(Given records)

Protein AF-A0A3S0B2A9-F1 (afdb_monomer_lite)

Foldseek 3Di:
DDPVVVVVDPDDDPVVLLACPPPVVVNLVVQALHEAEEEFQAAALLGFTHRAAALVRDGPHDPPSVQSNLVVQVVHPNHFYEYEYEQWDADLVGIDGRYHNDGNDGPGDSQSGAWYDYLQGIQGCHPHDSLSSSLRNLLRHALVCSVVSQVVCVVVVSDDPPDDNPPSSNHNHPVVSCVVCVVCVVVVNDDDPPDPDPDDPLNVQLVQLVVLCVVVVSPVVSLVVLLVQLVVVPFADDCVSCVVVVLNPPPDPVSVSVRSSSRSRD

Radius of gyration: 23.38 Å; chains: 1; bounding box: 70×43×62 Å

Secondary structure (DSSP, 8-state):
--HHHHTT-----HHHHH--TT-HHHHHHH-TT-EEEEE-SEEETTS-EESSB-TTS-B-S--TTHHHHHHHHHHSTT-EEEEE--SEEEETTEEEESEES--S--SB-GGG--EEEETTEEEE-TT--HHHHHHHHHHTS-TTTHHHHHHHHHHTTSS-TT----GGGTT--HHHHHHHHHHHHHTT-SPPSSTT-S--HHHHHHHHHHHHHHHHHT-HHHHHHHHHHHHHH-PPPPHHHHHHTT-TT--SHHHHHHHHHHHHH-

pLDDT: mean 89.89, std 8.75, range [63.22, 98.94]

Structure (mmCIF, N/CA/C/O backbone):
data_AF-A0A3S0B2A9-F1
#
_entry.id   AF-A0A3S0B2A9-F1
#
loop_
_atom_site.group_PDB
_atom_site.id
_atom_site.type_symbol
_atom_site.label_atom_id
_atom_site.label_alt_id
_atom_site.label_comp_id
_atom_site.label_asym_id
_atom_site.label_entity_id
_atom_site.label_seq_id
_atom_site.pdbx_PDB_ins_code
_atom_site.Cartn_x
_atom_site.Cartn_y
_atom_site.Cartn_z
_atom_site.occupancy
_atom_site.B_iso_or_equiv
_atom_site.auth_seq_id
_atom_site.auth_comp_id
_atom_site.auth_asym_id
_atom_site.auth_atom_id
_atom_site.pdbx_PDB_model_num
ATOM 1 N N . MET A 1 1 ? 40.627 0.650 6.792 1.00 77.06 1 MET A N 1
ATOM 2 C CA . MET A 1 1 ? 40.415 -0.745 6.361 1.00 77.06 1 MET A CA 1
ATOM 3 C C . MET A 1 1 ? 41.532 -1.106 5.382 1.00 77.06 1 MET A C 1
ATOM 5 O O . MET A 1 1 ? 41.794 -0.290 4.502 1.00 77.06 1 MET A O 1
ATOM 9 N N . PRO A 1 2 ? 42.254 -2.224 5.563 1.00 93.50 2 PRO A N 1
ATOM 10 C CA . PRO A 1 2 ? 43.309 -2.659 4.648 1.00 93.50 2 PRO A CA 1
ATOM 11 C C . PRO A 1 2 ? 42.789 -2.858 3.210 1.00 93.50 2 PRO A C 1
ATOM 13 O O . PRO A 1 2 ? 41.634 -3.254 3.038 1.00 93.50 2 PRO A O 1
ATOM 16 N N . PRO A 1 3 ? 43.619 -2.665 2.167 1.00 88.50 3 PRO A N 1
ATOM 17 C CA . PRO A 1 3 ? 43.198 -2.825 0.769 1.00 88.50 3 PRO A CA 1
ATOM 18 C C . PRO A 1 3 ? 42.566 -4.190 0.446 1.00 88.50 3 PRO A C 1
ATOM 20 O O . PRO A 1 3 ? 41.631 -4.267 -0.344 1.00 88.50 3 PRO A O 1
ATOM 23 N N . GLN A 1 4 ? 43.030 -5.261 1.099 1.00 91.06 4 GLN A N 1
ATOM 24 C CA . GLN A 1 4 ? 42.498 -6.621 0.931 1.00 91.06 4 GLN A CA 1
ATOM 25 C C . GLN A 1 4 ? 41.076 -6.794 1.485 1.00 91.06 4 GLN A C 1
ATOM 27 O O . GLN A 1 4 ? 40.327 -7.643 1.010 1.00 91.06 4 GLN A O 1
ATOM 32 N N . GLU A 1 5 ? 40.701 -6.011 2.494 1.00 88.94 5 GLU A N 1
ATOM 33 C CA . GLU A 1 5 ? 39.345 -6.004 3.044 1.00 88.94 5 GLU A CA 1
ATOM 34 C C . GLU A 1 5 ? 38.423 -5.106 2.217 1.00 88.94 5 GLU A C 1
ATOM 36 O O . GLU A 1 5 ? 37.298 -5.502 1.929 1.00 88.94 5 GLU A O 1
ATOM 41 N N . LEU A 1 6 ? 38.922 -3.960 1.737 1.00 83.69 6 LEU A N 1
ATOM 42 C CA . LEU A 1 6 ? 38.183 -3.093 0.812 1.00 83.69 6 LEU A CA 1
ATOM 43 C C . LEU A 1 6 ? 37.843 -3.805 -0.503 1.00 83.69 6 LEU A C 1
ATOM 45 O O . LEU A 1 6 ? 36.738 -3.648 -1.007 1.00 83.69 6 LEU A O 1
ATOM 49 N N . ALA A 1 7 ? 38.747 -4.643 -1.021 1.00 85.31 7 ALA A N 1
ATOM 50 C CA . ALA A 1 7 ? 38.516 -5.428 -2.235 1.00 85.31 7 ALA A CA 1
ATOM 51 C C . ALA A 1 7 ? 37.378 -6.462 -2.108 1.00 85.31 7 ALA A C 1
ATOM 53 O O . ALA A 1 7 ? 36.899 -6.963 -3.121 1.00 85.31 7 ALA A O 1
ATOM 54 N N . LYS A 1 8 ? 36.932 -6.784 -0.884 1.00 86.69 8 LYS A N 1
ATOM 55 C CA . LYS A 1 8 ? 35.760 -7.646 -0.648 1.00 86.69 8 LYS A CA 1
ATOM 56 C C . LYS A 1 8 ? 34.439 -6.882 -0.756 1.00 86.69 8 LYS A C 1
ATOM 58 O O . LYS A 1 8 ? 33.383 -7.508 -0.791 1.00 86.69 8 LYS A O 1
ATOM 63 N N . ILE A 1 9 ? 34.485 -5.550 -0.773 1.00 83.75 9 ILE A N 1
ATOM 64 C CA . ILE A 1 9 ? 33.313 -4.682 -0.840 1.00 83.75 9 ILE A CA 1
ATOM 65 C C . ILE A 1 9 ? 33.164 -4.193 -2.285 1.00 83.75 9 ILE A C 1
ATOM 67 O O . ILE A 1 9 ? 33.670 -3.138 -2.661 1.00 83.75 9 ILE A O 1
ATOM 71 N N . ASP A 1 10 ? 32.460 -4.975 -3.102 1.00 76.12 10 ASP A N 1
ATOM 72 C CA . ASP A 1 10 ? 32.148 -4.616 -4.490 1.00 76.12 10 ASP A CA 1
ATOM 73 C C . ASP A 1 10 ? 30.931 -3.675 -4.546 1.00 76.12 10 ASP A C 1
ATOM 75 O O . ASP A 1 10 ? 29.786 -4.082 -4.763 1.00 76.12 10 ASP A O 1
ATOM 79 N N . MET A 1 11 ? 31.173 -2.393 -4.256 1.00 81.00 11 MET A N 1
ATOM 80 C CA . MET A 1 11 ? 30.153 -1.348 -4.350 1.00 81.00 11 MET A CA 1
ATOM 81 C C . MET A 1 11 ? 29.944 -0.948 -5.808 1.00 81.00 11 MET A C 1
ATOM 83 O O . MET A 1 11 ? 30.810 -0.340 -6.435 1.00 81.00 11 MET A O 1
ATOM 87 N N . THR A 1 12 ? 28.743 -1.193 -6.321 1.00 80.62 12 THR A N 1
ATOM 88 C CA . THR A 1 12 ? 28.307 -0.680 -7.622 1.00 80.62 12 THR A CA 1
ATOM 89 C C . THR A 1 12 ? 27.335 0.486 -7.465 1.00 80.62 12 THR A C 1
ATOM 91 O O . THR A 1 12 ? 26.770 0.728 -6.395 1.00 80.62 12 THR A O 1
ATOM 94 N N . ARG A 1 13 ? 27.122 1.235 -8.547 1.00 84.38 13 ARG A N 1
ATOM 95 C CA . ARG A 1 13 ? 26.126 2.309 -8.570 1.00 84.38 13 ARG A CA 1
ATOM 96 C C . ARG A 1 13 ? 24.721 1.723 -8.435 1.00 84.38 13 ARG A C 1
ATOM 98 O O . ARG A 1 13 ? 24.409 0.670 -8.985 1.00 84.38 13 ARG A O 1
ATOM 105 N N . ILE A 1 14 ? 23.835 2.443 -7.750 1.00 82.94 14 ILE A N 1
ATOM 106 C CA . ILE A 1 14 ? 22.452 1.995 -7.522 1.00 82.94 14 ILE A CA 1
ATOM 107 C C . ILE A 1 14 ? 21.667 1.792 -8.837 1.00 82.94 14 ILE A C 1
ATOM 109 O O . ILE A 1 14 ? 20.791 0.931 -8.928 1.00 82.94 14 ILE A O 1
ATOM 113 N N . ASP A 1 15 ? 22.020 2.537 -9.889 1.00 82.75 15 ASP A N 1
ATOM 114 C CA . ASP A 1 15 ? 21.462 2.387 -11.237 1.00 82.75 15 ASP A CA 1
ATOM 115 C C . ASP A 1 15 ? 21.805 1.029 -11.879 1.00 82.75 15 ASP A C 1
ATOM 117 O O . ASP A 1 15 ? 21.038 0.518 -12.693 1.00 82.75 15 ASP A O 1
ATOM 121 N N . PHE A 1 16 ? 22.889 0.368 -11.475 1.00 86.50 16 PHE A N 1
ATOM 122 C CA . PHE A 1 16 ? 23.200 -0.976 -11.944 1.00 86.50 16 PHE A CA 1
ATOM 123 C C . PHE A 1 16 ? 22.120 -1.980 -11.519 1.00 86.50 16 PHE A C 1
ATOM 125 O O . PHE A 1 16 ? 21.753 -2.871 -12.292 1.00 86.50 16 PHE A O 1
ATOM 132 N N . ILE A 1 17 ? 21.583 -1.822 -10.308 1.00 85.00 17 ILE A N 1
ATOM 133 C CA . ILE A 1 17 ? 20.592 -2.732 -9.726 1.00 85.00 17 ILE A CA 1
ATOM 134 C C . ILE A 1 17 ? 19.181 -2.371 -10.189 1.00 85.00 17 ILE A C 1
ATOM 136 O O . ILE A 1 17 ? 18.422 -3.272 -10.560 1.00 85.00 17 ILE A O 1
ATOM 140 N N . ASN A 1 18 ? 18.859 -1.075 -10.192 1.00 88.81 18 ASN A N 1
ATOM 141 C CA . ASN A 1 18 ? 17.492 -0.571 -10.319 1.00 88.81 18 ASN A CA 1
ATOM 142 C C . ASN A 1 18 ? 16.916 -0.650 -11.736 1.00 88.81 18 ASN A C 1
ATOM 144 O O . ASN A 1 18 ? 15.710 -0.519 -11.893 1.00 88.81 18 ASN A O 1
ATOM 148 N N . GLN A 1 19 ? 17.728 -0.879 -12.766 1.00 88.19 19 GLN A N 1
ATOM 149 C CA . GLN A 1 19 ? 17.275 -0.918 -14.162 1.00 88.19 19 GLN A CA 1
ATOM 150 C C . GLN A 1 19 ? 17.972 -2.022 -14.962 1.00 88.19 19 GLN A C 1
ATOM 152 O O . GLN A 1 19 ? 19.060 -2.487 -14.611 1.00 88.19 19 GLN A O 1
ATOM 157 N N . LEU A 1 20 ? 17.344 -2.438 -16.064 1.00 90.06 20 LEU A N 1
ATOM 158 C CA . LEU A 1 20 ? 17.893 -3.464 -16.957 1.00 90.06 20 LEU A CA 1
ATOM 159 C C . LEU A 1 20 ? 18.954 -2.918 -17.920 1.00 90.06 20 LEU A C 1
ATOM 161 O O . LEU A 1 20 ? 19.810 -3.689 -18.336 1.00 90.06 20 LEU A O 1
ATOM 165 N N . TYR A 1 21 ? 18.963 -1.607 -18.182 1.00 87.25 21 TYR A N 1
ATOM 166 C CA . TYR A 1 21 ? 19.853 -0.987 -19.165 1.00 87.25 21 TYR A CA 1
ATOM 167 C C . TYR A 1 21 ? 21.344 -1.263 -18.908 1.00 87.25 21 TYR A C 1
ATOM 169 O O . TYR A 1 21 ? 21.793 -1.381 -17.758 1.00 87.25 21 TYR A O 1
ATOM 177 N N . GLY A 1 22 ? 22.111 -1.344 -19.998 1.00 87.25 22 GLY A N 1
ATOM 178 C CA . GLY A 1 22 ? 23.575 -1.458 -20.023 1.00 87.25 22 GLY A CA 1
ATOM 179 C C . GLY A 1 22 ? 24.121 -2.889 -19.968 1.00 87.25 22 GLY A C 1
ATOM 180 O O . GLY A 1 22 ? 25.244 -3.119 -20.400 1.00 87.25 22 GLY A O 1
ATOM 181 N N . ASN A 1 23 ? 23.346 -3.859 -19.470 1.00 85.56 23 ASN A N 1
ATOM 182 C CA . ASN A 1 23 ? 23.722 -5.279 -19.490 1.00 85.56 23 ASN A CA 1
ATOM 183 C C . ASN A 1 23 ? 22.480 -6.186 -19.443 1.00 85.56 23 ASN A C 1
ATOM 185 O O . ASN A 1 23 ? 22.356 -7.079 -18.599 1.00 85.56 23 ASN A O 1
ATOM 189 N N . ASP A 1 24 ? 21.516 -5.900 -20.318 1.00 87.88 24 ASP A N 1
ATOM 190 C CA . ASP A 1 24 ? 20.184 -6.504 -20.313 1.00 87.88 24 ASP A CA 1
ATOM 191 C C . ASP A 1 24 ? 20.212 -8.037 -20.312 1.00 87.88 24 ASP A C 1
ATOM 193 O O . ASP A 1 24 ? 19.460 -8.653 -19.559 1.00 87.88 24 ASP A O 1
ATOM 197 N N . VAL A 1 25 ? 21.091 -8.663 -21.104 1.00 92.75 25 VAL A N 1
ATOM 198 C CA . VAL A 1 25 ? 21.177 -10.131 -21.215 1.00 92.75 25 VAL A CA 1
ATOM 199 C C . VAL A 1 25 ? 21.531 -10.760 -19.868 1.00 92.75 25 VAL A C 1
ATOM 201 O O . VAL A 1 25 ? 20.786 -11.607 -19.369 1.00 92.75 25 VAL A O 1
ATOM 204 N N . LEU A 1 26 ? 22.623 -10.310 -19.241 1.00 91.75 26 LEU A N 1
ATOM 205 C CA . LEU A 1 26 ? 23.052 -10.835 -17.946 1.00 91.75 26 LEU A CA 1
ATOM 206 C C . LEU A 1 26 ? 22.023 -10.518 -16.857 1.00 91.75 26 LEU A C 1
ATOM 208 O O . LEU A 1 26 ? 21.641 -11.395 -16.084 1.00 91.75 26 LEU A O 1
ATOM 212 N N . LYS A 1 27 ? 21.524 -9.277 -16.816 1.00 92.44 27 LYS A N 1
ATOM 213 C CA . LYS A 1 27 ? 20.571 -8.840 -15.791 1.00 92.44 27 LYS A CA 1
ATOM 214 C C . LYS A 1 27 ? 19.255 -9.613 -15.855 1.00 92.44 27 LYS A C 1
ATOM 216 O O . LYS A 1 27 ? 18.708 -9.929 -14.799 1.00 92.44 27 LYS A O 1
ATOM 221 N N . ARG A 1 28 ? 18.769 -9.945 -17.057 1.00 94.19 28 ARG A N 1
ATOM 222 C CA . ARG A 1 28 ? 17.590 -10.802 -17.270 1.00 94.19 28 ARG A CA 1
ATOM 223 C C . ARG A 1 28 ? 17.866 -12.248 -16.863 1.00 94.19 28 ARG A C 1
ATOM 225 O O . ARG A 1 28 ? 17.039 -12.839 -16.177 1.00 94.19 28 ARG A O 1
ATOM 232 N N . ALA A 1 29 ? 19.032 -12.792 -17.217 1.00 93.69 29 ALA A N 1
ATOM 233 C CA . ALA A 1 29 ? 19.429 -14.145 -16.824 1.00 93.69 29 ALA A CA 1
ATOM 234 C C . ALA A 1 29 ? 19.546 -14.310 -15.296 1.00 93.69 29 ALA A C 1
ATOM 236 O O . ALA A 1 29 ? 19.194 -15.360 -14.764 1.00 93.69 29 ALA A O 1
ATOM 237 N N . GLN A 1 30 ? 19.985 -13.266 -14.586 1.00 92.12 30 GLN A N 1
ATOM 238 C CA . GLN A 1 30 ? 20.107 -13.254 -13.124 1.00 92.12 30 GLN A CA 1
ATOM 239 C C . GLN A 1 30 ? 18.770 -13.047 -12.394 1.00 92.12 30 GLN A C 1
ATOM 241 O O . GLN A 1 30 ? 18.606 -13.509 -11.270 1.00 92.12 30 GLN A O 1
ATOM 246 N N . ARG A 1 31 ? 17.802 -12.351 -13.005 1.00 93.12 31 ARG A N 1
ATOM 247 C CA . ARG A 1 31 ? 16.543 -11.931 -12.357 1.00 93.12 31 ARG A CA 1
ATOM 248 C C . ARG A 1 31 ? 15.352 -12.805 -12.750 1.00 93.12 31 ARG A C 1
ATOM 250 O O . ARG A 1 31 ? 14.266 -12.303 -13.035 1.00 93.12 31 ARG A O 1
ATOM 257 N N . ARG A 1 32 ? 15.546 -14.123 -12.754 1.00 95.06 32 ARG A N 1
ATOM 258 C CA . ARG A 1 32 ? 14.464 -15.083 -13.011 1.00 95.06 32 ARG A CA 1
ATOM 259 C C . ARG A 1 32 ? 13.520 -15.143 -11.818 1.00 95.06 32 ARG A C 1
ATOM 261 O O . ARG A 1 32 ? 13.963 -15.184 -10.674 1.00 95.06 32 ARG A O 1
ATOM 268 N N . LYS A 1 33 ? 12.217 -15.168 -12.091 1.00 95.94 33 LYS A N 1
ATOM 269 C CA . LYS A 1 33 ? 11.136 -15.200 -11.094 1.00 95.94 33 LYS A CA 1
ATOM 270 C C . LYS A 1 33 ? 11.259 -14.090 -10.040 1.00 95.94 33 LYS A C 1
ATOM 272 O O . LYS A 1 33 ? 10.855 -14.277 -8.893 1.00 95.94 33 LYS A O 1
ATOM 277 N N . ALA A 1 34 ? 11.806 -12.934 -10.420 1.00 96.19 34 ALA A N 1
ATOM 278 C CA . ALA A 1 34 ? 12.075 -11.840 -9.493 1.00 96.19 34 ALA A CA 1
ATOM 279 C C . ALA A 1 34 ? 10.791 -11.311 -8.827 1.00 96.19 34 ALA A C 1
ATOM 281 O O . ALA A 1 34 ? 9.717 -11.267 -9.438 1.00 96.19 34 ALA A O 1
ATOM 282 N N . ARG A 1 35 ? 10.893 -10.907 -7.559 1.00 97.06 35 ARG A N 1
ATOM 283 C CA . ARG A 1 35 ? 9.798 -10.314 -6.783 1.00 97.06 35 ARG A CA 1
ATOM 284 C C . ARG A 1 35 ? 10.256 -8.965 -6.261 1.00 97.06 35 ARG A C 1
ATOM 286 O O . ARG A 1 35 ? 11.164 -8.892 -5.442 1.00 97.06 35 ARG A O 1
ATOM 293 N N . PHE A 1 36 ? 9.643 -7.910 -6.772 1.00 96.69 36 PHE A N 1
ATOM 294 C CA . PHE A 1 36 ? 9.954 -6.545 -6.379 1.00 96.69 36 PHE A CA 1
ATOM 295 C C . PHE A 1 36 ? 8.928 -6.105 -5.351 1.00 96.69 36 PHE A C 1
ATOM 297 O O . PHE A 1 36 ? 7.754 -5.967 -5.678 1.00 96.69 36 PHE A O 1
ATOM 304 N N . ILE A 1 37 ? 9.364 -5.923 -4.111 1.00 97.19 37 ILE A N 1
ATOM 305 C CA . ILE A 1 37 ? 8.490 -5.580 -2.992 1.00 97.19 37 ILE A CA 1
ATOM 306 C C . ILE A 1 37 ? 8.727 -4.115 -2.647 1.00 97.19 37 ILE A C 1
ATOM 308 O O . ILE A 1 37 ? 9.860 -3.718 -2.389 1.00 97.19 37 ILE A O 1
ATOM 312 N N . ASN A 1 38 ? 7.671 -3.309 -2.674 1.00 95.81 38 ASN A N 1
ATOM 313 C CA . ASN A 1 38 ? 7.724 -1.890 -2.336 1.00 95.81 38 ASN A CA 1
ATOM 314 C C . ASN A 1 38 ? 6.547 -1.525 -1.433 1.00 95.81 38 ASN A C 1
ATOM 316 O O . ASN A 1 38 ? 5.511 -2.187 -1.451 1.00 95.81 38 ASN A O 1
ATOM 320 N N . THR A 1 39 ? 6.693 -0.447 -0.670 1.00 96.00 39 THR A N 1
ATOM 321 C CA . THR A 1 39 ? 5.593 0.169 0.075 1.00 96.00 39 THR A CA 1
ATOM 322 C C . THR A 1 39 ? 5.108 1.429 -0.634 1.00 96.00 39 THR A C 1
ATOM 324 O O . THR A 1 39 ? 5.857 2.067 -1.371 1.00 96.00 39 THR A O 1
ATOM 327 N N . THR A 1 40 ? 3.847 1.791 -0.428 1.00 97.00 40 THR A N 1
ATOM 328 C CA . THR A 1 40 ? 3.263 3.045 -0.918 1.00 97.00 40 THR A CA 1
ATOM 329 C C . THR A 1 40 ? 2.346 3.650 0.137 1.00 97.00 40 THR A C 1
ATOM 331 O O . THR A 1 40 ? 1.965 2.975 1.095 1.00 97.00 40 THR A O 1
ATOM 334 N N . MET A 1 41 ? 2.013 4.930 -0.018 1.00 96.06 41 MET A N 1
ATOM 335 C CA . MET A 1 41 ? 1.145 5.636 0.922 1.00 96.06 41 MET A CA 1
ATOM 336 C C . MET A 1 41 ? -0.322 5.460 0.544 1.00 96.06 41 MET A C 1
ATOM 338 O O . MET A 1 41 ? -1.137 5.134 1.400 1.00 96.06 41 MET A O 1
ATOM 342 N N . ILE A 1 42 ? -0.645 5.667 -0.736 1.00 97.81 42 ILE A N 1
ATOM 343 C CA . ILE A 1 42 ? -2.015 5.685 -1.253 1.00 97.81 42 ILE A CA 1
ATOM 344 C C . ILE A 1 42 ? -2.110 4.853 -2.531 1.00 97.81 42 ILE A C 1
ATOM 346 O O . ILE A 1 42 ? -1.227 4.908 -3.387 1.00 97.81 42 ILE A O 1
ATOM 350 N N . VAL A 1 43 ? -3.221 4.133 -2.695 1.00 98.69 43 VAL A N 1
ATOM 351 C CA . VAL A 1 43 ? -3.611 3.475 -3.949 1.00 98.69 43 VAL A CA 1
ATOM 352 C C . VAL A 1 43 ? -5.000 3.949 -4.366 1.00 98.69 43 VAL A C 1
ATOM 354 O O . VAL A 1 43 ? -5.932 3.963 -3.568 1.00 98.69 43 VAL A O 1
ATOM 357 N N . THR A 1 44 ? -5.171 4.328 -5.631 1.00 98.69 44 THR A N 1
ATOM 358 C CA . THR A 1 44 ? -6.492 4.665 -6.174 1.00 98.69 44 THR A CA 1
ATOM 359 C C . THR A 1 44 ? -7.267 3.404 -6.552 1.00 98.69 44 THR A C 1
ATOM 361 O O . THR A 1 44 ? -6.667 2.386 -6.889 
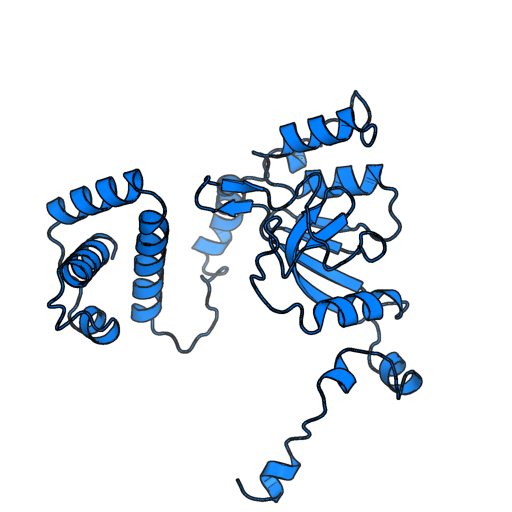1.00 98.69 44 THR A O 1
ATOM 364 N N . LEU A 1 45 ? -8.599 3.461 -6.604 1.00 98.50 45 LEU A N 1
ATOM 365 C CA . LEU A 1 45 ? -9.451 2.340 -7.024 1.00 98.50 45 LEU A CA 1
ATOM 366 C C . LEU A 1 45 ? -9.233 1.927 -8.487 1.00 98.50 45 LEU A C 1
ATOM 368 O O . LEU A 1 45 ? -9.633 0.838 -8.890 1.00 98.50 45 LEU A O 1
ATOM 372 N N . LEU A 1 46 ? -8.558 2.761 -9.282 1.00 97.69 46 LEU A N 1
ATOM 373 C CA . LEU A 1 46 ? -8.098 2.403 -10.623 1.00 97.69 46 LEU A CA 1
ATOM 374 C C . LEU A 1 46 ? -6.704 1.751 -10.627 1.00 97.69 46 LEU A C 1
ATOM 376 O O . LEU A 1 46 ? -6.234 1.342 -11.688 1.00 97.69 46 LEU A O 1
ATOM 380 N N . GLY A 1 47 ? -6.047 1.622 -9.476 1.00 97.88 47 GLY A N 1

(End Given records)

▸ **To do**
Go through the material above and output exactly the lines from the one containing "ATOM 250 O O" through the one containing "ATOM 281 O O".

▸ **Response**
ATOM 250 O O . ARG A 1 31 ? 14.266 -12.303 -13.035 1.00 93.12 31 ARG A O 1
ATOM 257 N N . ARG A 1 32 ? 15.546 -14.123 -12.754 1.00 95.06 32 ARG A N 1
ATOM 258 C CA . ARG A 1 32 ? 14.464 -15.083 -13.011 1.00 95.06 32 ARG A CA 1
ATOM 259 C C . ARG A 1 32 ? 13.520 -15.143 -11.818 1.00 95.06 32 ARG A C 1
ATOM 261 O O . ARG A 1 32 ? 13.963 -15.184 -10.674 1.00 95.06 32 ARG A O 1
ATOM 268 N N . LYS A 1 33 ? 12.217 -15.168 -12.091 1.00 95.94 33 LYS A N 1
ATOM 269 C CA . LYS A 1 33 ? 11.136 -15.200 -11.094 1.00 95.94 33 LYS A CA 1
ATOM 270 C C . LYS A 1 33 ? 11.259 -14.090 -10.040 1.00 95.94 33 LYS A C 1
ATOM 272 O O . LYS A 1 33 ? 10.855 -14.277 -8.893 1.00 95.94 33 LYS A O 1
ATOM 277 N N . ALA A 1 34 ? 11.806 -12.934 -10.420 1.00 96.19 34 ALA A N 1
ATOM 278 C CA . ALA A 1 34 ? 12.075 -11.840 -9.493 1.00 96.19 34 ALA A CA 1
ATOM 279 C C . ALA A 1 34 ? 10.791 -11.311 -8.827 1.00 96.19 34 ALA A C 1
ATOM 281 O O . ALA A 1 34 ? 9.717 -11.267 -9.438 1.00 96.19 34 ALA A O 1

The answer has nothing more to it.